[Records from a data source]
# # #
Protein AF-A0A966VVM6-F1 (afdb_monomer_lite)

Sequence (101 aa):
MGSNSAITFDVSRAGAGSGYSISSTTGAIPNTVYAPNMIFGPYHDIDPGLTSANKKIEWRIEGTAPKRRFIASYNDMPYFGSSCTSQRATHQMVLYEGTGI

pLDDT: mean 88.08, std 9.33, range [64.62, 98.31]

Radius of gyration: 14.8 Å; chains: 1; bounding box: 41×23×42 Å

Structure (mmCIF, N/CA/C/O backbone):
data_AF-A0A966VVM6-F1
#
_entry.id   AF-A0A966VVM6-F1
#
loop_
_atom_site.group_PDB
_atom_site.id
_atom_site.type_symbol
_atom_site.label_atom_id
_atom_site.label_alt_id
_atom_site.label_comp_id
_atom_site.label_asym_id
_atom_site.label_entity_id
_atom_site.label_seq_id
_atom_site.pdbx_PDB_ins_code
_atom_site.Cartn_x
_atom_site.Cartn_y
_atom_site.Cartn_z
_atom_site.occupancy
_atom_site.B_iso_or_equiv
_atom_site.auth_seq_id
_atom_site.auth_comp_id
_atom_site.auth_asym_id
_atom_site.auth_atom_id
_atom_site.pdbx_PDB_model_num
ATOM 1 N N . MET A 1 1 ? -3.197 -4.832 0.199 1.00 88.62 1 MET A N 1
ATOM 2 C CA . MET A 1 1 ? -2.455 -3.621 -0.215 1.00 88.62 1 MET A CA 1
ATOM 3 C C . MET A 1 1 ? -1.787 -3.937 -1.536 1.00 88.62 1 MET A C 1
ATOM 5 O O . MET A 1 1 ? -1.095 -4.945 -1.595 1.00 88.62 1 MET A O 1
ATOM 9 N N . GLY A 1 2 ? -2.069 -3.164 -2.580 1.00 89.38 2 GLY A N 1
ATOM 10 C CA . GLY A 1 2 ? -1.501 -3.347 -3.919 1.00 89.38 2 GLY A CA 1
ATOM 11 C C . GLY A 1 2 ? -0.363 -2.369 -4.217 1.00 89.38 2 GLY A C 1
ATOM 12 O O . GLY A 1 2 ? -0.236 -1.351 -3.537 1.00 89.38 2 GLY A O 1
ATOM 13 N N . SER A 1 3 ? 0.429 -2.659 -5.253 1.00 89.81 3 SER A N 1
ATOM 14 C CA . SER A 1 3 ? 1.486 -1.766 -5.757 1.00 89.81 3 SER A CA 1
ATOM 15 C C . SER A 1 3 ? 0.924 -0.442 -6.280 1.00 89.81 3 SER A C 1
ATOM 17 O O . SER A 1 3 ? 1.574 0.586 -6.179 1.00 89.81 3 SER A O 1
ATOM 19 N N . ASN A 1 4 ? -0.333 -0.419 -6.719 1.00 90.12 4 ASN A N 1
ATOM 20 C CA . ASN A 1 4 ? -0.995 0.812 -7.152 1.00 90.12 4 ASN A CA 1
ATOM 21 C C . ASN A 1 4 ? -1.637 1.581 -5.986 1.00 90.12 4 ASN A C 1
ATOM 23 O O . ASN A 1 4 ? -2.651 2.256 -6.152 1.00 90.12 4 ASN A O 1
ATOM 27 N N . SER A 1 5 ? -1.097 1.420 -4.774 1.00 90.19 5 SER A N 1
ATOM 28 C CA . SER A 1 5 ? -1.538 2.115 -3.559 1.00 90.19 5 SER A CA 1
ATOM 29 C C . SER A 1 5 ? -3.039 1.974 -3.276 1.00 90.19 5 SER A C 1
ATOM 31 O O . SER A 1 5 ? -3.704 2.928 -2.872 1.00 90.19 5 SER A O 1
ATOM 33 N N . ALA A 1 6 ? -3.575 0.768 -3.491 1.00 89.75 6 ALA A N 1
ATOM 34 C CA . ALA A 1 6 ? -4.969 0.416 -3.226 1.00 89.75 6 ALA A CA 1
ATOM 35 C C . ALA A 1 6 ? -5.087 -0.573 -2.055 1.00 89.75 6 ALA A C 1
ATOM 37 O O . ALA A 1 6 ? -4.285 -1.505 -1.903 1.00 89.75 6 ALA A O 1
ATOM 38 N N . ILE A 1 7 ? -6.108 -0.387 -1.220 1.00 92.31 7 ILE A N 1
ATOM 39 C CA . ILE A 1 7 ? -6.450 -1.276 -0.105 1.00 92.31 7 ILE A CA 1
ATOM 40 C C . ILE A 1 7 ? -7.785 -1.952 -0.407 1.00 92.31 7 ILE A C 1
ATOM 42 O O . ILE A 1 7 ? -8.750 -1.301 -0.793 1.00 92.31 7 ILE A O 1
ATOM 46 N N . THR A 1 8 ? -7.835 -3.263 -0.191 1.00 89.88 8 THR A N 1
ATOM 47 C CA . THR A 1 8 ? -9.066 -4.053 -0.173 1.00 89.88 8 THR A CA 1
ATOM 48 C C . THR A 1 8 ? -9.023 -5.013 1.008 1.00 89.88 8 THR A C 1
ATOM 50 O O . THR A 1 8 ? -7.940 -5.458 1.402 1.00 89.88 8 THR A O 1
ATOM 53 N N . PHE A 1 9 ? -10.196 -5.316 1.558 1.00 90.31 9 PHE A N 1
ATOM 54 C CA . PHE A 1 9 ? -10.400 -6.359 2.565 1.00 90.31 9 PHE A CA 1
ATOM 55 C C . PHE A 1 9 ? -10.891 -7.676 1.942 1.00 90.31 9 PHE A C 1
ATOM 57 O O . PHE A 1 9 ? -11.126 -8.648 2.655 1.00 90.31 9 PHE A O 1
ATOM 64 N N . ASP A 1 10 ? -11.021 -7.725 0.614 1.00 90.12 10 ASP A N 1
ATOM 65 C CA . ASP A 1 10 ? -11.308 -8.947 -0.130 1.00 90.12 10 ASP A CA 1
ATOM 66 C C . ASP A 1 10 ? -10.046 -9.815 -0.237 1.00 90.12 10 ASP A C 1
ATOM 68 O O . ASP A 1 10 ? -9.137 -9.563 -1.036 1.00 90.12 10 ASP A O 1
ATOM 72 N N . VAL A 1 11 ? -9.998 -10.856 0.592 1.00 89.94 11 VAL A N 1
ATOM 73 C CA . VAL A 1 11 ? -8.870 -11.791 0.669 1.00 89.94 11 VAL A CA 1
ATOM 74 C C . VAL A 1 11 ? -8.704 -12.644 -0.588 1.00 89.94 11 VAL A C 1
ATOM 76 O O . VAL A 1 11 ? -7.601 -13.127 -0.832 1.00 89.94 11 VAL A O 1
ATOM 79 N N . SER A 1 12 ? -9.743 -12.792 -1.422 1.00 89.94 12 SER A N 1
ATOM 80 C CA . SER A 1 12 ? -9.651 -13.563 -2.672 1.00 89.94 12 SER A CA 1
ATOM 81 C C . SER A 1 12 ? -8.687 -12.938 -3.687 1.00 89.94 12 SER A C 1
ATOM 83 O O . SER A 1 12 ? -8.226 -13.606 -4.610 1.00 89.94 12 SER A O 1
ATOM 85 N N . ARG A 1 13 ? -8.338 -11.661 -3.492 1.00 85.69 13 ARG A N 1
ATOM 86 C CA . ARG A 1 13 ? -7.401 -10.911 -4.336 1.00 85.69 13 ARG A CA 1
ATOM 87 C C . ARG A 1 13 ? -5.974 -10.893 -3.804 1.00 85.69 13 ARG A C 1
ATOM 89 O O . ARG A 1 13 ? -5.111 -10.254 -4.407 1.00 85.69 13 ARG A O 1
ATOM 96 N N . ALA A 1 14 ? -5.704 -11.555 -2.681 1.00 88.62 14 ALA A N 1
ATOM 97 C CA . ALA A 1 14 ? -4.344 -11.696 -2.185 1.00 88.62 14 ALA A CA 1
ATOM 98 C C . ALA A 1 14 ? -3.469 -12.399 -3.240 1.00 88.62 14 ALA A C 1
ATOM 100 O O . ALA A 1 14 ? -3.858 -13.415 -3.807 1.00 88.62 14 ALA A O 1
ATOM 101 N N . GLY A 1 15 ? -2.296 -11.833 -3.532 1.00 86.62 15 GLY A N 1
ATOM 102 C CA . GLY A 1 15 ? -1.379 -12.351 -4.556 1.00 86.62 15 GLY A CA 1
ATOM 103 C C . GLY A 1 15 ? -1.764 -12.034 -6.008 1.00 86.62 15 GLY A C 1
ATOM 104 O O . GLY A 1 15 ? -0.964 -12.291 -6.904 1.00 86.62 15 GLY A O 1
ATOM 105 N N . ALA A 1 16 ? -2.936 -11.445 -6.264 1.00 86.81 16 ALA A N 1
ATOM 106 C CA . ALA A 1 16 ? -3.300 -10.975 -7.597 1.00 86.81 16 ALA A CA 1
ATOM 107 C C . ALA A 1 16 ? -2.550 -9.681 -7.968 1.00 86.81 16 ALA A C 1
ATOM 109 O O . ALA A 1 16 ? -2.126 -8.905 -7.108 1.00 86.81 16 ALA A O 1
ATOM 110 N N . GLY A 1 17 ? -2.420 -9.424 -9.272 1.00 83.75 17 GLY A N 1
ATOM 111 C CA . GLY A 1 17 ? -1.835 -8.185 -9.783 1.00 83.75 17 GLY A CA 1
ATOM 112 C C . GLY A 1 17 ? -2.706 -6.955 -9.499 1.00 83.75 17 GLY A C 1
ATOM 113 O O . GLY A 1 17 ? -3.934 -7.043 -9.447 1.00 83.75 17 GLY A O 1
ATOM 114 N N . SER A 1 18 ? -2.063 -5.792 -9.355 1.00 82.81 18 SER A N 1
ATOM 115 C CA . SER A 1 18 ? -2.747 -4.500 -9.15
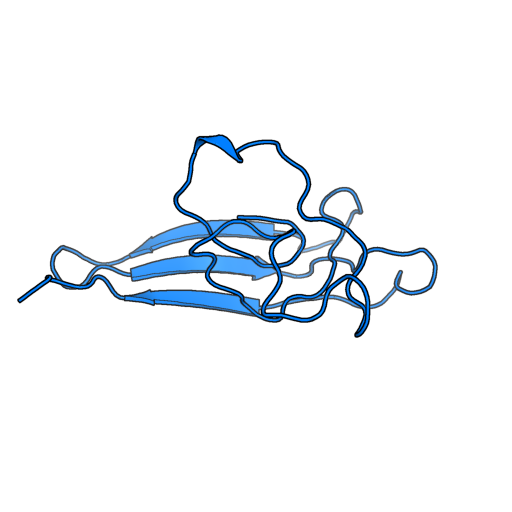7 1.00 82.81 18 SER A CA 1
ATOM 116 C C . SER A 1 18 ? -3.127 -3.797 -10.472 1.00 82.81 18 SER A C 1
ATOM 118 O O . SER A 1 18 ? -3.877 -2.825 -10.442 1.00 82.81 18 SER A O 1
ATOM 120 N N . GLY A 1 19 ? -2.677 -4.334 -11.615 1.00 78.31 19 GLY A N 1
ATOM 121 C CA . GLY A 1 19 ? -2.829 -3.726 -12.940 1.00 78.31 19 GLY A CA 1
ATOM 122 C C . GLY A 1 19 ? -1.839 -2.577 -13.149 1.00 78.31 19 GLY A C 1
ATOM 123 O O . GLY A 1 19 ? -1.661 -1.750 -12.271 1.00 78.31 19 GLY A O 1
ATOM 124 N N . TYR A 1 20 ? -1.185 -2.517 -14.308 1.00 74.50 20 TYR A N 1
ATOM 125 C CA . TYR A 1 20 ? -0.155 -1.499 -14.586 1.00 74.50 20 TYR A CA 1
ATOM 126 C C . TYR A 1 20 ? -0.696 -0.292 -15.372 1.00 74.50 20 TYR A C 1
# # #
### What is required
Out of the data above, set down the lines from the one with "ATOM 42 O O" to the one with "ATOM 53 N N", both included, exactly as written and with no additions.

### Problem solution
ATOM 42 O O . ILE A 1 7 ? -8.750 -1.301 -0.793 1.00 92.31 7 ILE A O 1
ATOM 46 N N . THR A 1 8 ? -7.835 -3.263 -0.191 1.00 89.88 8 THR A N 1
ATOM 47 C CA . THR A 1 8 ? -9.066 -4.053 -0.173 1.00 89.88 8 THR A CA 1
ATOM 48 C C . THR A 1 8 ? -9.023 -5.013 1.008 1.00 89.88 8 THR A C 1
ATOM 50 O O . THR A 1 8 ? -7.940 -5.458 1.402 1.00 89.88 8 THR A O 1
ATOM 53 N N . PHE A 1 9 ? -10.196 -5.316 1.558 1.00 90.31 9 PHE A N 1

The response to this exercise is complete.